从黄土高坡到全国舞台:山西剪纸艺人董太岭以“纸面陶”融合推动非遗传承破圈

问题——传统手艺如何当代“活得下去、传得开” 在多元文化消费与审美快速迭代的背景下,剪纸等传统技艺普遍面临两道难题:一是应用场景收缩,作品易停留在节庆装饰与礼俗用品层面;二是青年参与不足,传承链条存在断裂风险;如何在不失本真的前提下实现创新表达、拓宽传播渠道,成为基层非遗保护与文化振兴的重要课题。 原因——民俗土壤深厚与“跨技艺”积累形成创新基础 董太岭1968年出生于山西省运城市万荣县里望乡北阳堡村。晋南地区农耕文明积淀深厚,岁时节令、婚丧嫁娶、寿诞礼仪等民俗活动频繁,剪纸与面花等手工艺在当地长期承担着“礼俗表达”和“情感传递”的功能。董太岭的母亲擅长剪纸、刺绣、做花馍等传统技艺,周边群众常来取样临摹,这种日常化的民俗环境为其打下扎实的审美与技法基础。 更为关键的是,他在少年时期便接触纸扎、泥塑、彩绘等多门手艺:一上学习纸扎制作并尝试与剪纸纹样结合,另一方面在泥塑人物与戏剧脸谱上反复练习造型与色彩。
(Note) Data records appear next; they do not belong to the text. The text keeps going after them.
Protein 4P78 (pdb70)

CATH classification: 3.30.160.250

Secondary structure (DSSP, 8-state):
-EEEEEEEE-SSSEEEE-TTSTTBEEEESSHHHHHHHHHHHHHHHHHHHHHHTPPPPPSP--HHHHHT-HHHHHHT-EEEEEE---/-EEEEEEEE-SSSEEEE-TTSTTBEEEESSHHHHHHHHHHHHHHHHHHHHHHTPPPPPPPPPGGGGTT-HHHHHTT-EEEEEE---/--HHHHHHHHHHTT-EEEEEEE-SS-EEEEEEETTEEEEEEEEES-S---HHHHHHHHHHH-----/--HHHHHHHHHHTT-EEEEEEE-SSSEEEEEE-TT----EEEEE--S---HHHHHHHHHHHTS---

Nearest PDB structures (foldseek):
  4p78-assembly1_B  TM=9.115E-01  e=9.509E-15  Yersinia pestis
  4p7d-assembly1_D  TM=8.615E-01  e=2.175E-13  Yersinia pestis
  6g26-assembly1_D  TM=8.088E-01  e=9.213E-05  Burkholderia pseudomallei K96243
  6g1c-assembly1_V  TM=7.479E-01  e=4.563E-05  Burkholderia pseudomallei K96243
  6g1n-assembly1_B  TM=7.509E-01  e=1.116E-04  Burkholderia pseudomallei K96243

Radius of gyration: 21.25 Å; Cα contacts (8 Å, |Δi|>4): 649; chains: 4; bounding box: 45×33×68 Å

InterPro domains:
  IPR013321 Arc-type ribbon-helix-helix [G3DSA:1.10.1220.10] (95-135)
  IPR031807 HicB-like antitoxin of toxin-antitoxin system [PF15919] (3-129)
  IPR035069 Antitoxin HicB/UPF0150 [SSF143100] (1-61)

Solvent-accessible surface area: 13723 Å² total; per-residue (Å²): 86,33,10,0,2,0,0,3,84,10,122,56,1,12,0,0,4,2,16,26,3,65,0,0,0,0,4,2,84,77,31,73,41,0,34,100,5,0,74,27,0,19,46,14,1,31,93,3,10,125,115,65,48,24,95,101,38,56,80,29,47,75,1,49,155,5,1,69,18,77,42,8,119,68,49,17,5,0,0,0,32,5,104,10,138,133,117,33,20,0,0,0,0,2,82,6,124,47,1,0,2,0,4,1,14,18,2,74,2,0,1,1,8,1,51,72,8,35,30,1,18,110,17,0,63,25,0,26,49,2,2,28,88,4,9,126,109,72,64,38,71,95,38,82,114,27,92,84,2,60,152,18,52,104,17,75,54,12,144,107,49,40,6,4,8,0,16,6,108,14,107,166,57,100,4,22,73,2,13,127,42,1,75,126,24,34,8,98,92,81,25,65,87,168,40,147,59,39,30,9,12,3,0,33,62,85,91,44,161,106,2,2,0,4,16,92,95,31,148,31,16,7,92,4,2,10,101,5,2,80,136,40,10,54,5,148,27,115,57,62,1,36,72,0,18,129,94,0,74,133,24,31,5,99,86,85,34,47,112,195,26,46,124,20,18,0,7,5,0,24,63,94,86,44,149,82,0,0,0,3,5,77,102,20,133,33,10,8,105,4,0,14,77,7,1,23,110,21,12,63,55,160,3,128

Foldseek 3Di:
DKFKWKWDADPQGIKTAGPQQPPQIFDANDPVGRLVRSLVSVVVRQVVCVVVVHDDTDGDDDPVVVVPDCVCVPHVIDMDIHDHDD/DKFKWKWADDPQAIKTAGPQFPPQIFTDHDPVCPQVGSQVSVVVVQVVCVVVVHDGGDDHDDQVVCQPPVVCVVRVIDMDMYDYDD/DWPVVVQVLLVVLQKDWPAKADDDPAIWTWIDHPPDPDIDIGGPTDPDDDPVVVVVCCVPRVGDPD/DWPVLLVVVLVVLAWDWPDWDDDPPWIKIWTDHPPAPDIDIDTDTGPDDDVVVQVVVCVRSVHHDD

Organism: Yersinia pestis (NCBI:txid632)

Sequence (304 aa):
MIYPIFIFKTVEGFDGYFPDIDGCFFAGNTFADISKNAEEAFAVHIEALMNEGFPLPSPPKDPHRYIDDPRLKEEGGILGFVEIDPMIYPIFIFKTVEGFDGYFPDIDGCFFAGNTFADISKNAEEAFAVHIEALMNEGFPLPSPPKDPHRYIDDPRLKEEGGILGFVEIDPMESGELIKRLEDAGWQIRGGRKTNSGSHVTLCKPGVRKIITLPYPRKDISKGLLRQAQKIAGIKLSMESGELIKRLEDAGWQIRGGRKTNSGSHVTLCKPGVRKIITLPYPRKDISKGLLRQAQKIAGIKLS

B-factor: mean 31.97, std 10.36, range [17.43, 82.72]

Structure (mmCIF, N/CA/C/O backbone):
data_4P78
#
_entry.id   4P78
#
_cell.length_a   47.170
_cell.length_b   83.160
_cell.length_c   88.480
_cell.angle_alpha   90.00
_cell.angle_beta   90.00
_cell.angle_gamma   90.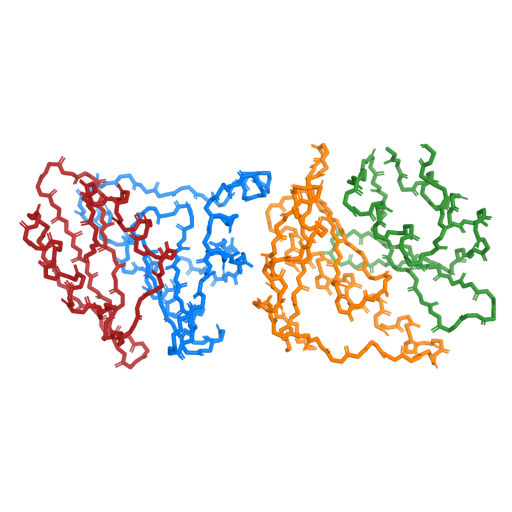00
#
_symmetry.space_group_name_H-M   'P 21 21 21'
#
loop_
_entity.id
_entity.type
_entity.pdbx_description
1 polymer 'HicB3 antitoxin'
2 polymer 'HicA3 Toxin'
3 non-polymer GLYCEROL
4 water water
#
loop_
_atom_site.group_PDB
_atom_site.id
_atom_site.type_symbol
_atom_site.label_atom_id
_atom_site.label_alt_id
_atom_site.label_comp_id
_atom_site.label_asym_id
_atom_site.label_entity_id
_atom_site.label_seq_id
_atom_site.pdbx_PDB_ins_code
_atom_site.Cartn_x
_atom_site.Cartn_y
_atom_site.Cartn_z
_atom_site.occupancy
_atom_site.B_iso_or_equiv
_atom_site.auth_seq_id
_atom_site.auth_comp_id
_atom_site.auth_asym_id
_atom_site.auth_atom_id
_atom_site.pdbx_PDB_model_num
ATOM 1 N N . MET A 1 1 ? -4.587 -26.971 15.125 1.00 46.26 1 MET A N 1
ATOM 2 C CA . MET A 1 1 ? -3.937 -25.680 15.298 1.00 42.51 1 MET A CA 1
ATOM 3 C C . MET A 1 1 ? -4.895 -24.640 15.891 1.00 44.60 1 MET A C 1
ATOM 4 O O . MET A 1 1 ? -6.065 -24.556 15.492 1.00 37.13 1 MET A O 1
ATOM 9 N N . ILE A 1 2 ? -4.391 -23.866 16.854 1.00 41.07 2 ILE A N 1
ATOM 10 C CA . ILE A 1 2 ? -5.172 -22.819 17.506 1.00 36.64 2 ILE A CA 1
ATOM 11 C C . ILE A 1 2 ? -5.246 -21.568 16.646 1.00 31.58 2 ILE A C 1
ATOM 12 O O . ILE A 1 2 ? -4.222 -21.006 16.267 1.00 33.26 2 ILE A O 1
ATOM 17 N N . TYR A 1 3 ? -6.467 -21.125 16.356 1.00 30.65 3 TYR A N 1
ATOM 18 C CA . TYR A 1 3 ? -6.668 -19.894 15.614 1.00 28.21 3 TYR A CA 1
ATOM 19 C C . TYR A 1 3 ? -7.334 -18.816 16.449 1.00 24.99 3 TYR A C 1
ATOM 20 O O . TYR A 1 3 ? -8.215 -19.101 17.264 1.00 27.21 3 TYR A O 1
ATOM 29 N N . PRO A 1 4 ? -6.917 -17.563 16.237 1.00 25.71 4 PRO A N 1
ATOM 30 C CA . PRO A 1 4 ? -7.596 -16.423 16.859 1.00 24.26 4 PRO A CA 1
ATOM 31 C C . PRO A 1 4 ? -8.895 -16.116 16.144 1.00 24.78 4 PRO A C 1
ATOM 32 O O . PRO A 1 4 ? -8.946 -16.240 14.912 1.00 22.89 4 PRO A O 1
ATOM 36 N N . ILE A 1 5 ? -9.922 -15.740 16.900 1.00 21.33 5 ILE A N 1
ATOM 37 C CA . ILE A 1 5 ? -11.132 -15.157 16.325 1.00 21.03 5 ILE A CA 1
ATOM 38 C C . ILE A 1 5 ? -11.427 -13.839 17.030 1.00 20.87 5 ILE A C 1
ATOM 39 O O . ILE A 1 5 ? -11.070 -13.660 18.194 1.00 23.96 5 ILE A O 1
ATOM 44 N N . PHE A 1 6 ? -12.034 -12.900 16.313 1.00 20.49 6 PHE A N 1
ATOM 45 C CA . PHE A 1 6 ? -12.505 -11.654 16.910 1.00 21.07 6 PHE A CA 1
ATOM 46 C C . PHE A 1 6 ? -14.007 -11.794 17.040 1.00 23.59 6 PHE A C 1
ATOM 47 O O . PHE A 1 6 ? -14.676 -12.075 16.044 1.00 22.49 6 PHE A O 1
ATOM 55 N N . ILE A 1 7 ? -14.559 -11.630 18.244 1.00 23.31 7 ILE A N 1
ATOM 56 C CA . ILE A 1 7 ? -16.001 -11.722 18.360 1.00 22.11 7 ILE A CA 1
ATOM 57 C C . ILE A 1 7 ? -16.643 -10.507 19.028 1.00 27.77 7 ILE A C 1
ATOM 58 O O . ILE A 1 7 ? -16.019 -9.781 19.808 1.00 27.56 7 ILE A O 1
ATOM 63 N N . PHE A 1 8 ? -17.917 -10.323 18.706 1.00 23.83 8 PHE A N 1
ATOM 64 C CA . PHE A 1 8 ? -18.668 -9.130 19.052 1.00 25.08 8 PHE A CA 1
ATOM 65 C C . PHE A 1 8 ? -20.039 -9.549 19.533 1.00 26.43 8 PHE A C 1
ATOM 66 O O . PHE A 1 8 ? -20.634 -10.485 18.992 1.00 26.22 8 PHE A O 1
ATOM 74 N N . LYS A 1 9 ? -20.540 -8.867 20.553 1.00 29.44 9 LYS A N 1
ATOM 75 C CA . LYS A 1 9 ? -21.857 -9.181 21.104 1.00 32.66 9 LYS A CA 1
ATOM 76 C C . LYS A 1 9 ? -22.993 -8.815 20.143 1.00 31.26 9 LYS A C 1
ATOM 77 O O . LYS A 1 9 ? -22.980 -7.744 19.547 1.00 32.63 9 LYS A O 1
ATOM 83 N N . THR A 1 10 ? -23.961 -9.718 19.991 1.00 31.67 10 THR A N 1
ATOM 84 C CA . THR A 1 10 ? -25.185 -9.443 19.240 1.00 36.36 10 THR A CA 1
ATOM 85 C C . THR A 1 10 ? -26.373 -9.677 20.169 1.00 40.36 10 THR A C 1
ATOM 86 O O . THR A 1 10 ? -26.189 -10.085 21.319 1.00 41.73 10 THR A O 1
ATOM 90 N N . VAL A 1 11 ? -27.590 -9.454 19.677 1.00 40.02 11 VAL A N 1
ATOM 91 C CA . VAL A 1 11 ? -28.759 -9.730 20.501 1.00 41.42 11 VAL A CA 1
ATOM 92 C C . VAL A 1 11 ? -28.916 -11.247 20.670 1.00 45.86 11 VAL A C 1
ATOM 93 O O . VAL A 1 11 ? -29.227 -11.718 21.761 1.00 50.44 11 VAL A O 1
ATOM 97 N N . GLU A 1 12 ? -28.647 -12.008 19.608 1.00 48.15 12 GLU A N 1
ATOM 98 C CA . GLU A 1 12 ? -28.782 -13.465 19.640 1.00 46.86 12 GLU A CA 1
ATOM 99 C C . GLU A 1 12 ? -27.694 -14.092 20.514 1.00 47.85 12 GLU A C 1
ATOM 100 O O . GLU A 1 12 ? -27.964 -14.985 21.321 1.00 52.48 12 GLU A O 1
ATOM 106 N N . GLY A 1 13 ? -26.467 -13.612 20.348 1.00 37.35 13 GLY A N 1
ATOM 107 C CA . GLY A 1 13 ? -25.346 -14.057 21.152 1.00 37.68 13 GLY A CA 1
ATOM 108 C C . GLY A 1 13 ? -24.075 -13.348 20.710 1.00 35.03 13 GLY A C 1
ATOM 109 O O . GLY A 1 13 ? -23.769 -12.252 21.183 1.00 29.83 13 GLY A O 1
ATOM 110 N N . PHE A 1 14 ? -23.335 -13.969 19.793 1.00 30.81 14 PHE A N 1
ATOM 111 C CA . PHE A 1 14 ? -22.107 -13.374 19.273 1.00 25.86 14 PHE A CA 1
ATOM 112 C C . PHE A 1 14 ? -21.925 -13.622 17.780 1.00 25.05 14 PHE A C 1
ATOM 113 O O . PHE A 1 14 ? -22.432 -14.597 17.231 1.00 23.38 14 PHE A O 1
ATOM 121 N N . ASP A 1 15 ? -21.161 -12.752 17.132 1.00 24.44 15 ASP A N 1
ATOM 122 C CA . ASP A 1 15 ? -20.616 -13.091 15.823 1.00 24.30 15 ASP A CA 1
ATOM 123 C C . ASP A 1 15 ? -19.200 -12.553 15.713 1.00 22.70 15 ASP A C 1
ATOM 124 O O . ASP A 1 15 ? -18.712 -11.884 16.631 1.00 24.60 15 ASP A O 1
ATOM 129 N N . GLY A 1 16 ? -18.528 -12.861 14.609 1.00 20.88 16 GLY A N 1
ATOM 130 C CA . GLY A 1 16 ? -17.209 -12.320 14.376 1.00 20.32 16 GLY A CA 1
ATOM 131 C C . GLY A 1 16 ? -16.547 -12.928 13.163 1.00 22.31 16 GLY A C 1
ATOM 132 O O . GLY A 1 16 ? -17.223 -13.427 12.269 1.00 20.58 16 GLY A O 1
ATOM 133 N N . TYR A 1 17 ? -15.220 -12.891 13.145 1.00 21.75 17 TYR A N 1
ATOM 134 C CA . TYR A 1 17 ? -14.451 -13.337 11.988 1.00 24.26 17 TYR A CA 1
ATOM 135 C C . TYR A 1 17 ? -13.058 -13.769 12.427 1.00 22.97 17 TYR A C 1
ATOM 136 O O . TYR A 1 17 ? -12.647 -13.495 13.561 1.00 20.32 17 TYR A O 1
ATOM 145 N N . PHE A 1 18 ? -12.359 -14.472 11.542 1.00 20.06 18 PHE A N 1
ATOM 146 C CA . PHE A 1 18 ? -10.946 -14.776 11.727 1.00 22.87 18 PHE A CA 1
ATOM 147 C C . PHE A 1 18 ? -10.139 -13.572 11.273 1.00 22.48 18 PHE A C 1
ATOM 148 O O . PHE A 1 18 ? -10.199 -13.201 10.099 1.00 21.63 18 PHE A O 1
ATOM 156 N N . PRO A 1 19 ? -9.380 -12.950 12.185 1.00 24.38 19 PRO A N 1
ATOM 157 C CA . PRO A 1 19 ? -8.591 -11.787 11.754 1.00 21.52 19 PRO A CA 1
ATOM 158 C C . PRO A 1 19 ? -7.513 -12.149 10.720 1.00 21.82 19 PRO A C 1
ATOM 159 O O . PRO A 1 19 ? -7.078 -11.280 9.979 1.00 25.20 19 PRO A O 1
ATOM 163 N N . ASP A 1 20 ? -7.096 -13.407 10.662 1.00 20.89 20 ASP A N 1
ATOM 164 C CA . ASP A 1 20 ? -6.113 -13.820 9.658 1.00 24.14 20 ASP A CA 1
ATOM 165 C C . ASP A 1 20 ? -6.759 -14.310 8.356 1.00 28.73 20 ASP A C 1
ATOM 166 O O . ASP A 1 20 ? -6.067 -14.612 7.377 1.00 26.72 20 ASP A O 1
ATOM 171 N N . ILE A 1 21 ? -8.078 -14.418 8.349 1.00 22.70 21 ILE A N 1
ATOM 172 C CA . ILE A 1 21 ? -8.752 -14.951 7.172 1.00 25.46 21 ILE A CA 1
ATOM 173 C C . ILE A 1 21 ? -9.818 -13.957 6.731 1.00 26.20 21 ILE A C 1
ATOM 174 O O . ILE A 1 21 ? -10.955 -14.006 7.203 1.00 24.68 21 ILE A O 1
ATOM 179 N N . ASP A 1 22 ? -9.408 -13.023 5.871 1.00 26.65 22 ASP A N 1
ATOM 180 C CA . ASP A 1 22 ? -10.293 -11.988 5.347 1.00 29.15 22 ASP A CA 1
ATOM 181 C C . ASP A 1 22 ? -11.526 -12.596 4.708 1.00 26.90 22 ASP A C 1
ATOM 182 O O . ASP A 1 22 ? -11.408 -13.399 3.783 1.00 25.64 22 ASP A O 1
ATOM 187 N N . GLY A 1 23 ? -12.693 -12.196 5.199 1.00 26.05 23 GLY A N 1
ATOM 188 C CA . GLY A 1 23 ? -13.965 -12.589 4.615 1.00 23.87 23 GLY A CA 1
ATOM 189 C C . GLY A 1 23 ? -14.608 -13.781 5.291 1.00 22.01 23 GLY A C 1
ATOM 190 O O . GLY A 1 23 ? -15.724 -14.178 4.941 1.00 21.50 23 GLY A O 1
ATOM 191 N N . CYS A 1 24 ? -13.923 -14.370 6.266 1.00 20.28 24 CYS A N 1
ATOM 192 C CA . CYS A 1 24 ? -14.471 -15.568 6.899 1.00 19.82 24 CYS A CA 1
ATOM 193 C C . CYS A 1 24 ? -15.223 -15.218 8.180 1.00 23.67 24 CYS A C 1
ATOM 194 O O . CYS A 1 24 ? -14.598 -15.028 9.238 1.00 19.83 24 CYS A O 1
ATOM 197 N N . PHE A 1 25 ? -16.554 -15.151 8.083 1.00 20.91 25 PHE A N 1
ATOM 198 C CA . PHE A 1 25 ? -17.411 -14.749 9.202 1.00 22.01 25 PHE A CA 1
ATOM 199 C C . PHE A 1 25 ? -18.195 -15.931 9.782 1.00 24.19 25 PHE A C 1
ATOM 200 O O . PHE A 1 25 ? -18.366 -16.957 9.135 1.00 22.55 25 PHE A O 1
ATOM 208 N N . PHE A 1 26 ? -18.684 -15.768 11.004 1.00 20.19 26 PHE A N 1
ATOM 209 C CA . PHE A 1 26 ? -19.369 -16.845 11.712 1.00 23.91 26 PHE A CA 1
ATOM 210 C C . PHE A 1 26 ? -20.194 -16.237 12.826 1.00 23.35 26 PHE A C 1
ATOM 211 O O . PHE A 1 26 ? -20.039 -15.055 13.128 1.00 22.99 26 PHE A O 1
ATOM 219 N N . ALA A 1 27 ? -21.050 -17.041 13.450 1.00 23.57 27 ALA A N 1
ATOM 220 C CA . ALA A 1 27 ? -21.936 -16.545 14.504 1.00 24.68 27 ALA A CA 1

长期“跨界”实践,使他逐渐形成一种复合型创作思路——用剪纸的线与格构建结构,用面塑与陶泥补足体量与质感,为日后从平面走向立体埋下伏笔。 影响——从地方民俗到公共文化:作品传播与社会价值同步提升 参加工作后,董太岭因剪窗花、写喜字等“乡里所需”而不断打磨技艺,随后逐步将创作重心聚焦于剪纸与戏剧脸谱等方向,形成古朴豪放、线条有力的个人风格,将黄土地的厚重与晋南民间审美的灵动融入方寸之间。 2012年起,他通过注册剪纸中心等方式,尝试以更规范的渠道推动作品走向市场与展陈空间。近年来,其多件作品在各地专业活动中获得奖项与认可,并有作品被美术机构收藏;以“河东戏剧脸谱”为代表的有关创作还被纳入运城市市级非物质文化遗产项目。这些成果不仅是个体匠人职业化、品牌化探索的体现,也从侧面反映出传统手艺只要能与时代审美对接,仍具备进入公共文化视野的可能。 对策——以“融合表达+场景拓展+公益教学”打通传承链条 面对剪纸平面表现的局限,董太岭的做法是回到技艺本体进行“结构创新”。他以剪纸常用的方格纹样或几何骨架为基础,再将面团或陶泥“填格塑形”,通过压、捏、塑等手法形成立体肌理,使传统图案从纸面延展至浮雕式效果。面塑的柔韧、灰陶的沉稳与剪纸的利落线条相互衬托,既保留传统符号,又增强触感与空间感,从而适应更多展示与陈设场景。 在传承方式上,他将工作室变为开放课堂,面向青少年开展公益教学,鼓励孩子从剪窗花、捏面塑等易上手的内容入门,通过“动手做”建立文化认同。实践表明,非遗传承不仅要靠展示,更要靠参与;只有让更多年轻人拥有体验和创作机会,技艺才能从“被观看”走向“可持续”。 前景——乡土非遗的现代化路径:在守正中创新,在传播中增值 从更大层面看,董太岭的探索具有可复制的启示意义:一是以地方民俗为根,确保作品的文化来源清晰、符号体系稳定;二是以多材质融合拓展表达边界,提升作品适配现代空间的能力;三是以教育与传播扩容受众,为非遗进入校园、社区、公共文化服务体系提供接口。 随着乡村全面振兴深化,非遗的价值正在从“工艺品”向“文化资源”拓展。未来,若能深入对接地方文旅场景、公共文化项目与专业展陈平台,并完善创作、认证、培训、销售等配套机制,剪纸、面塑、灰陶等传统技艺有望在更广阔的产业与社会空间中实现良性循环。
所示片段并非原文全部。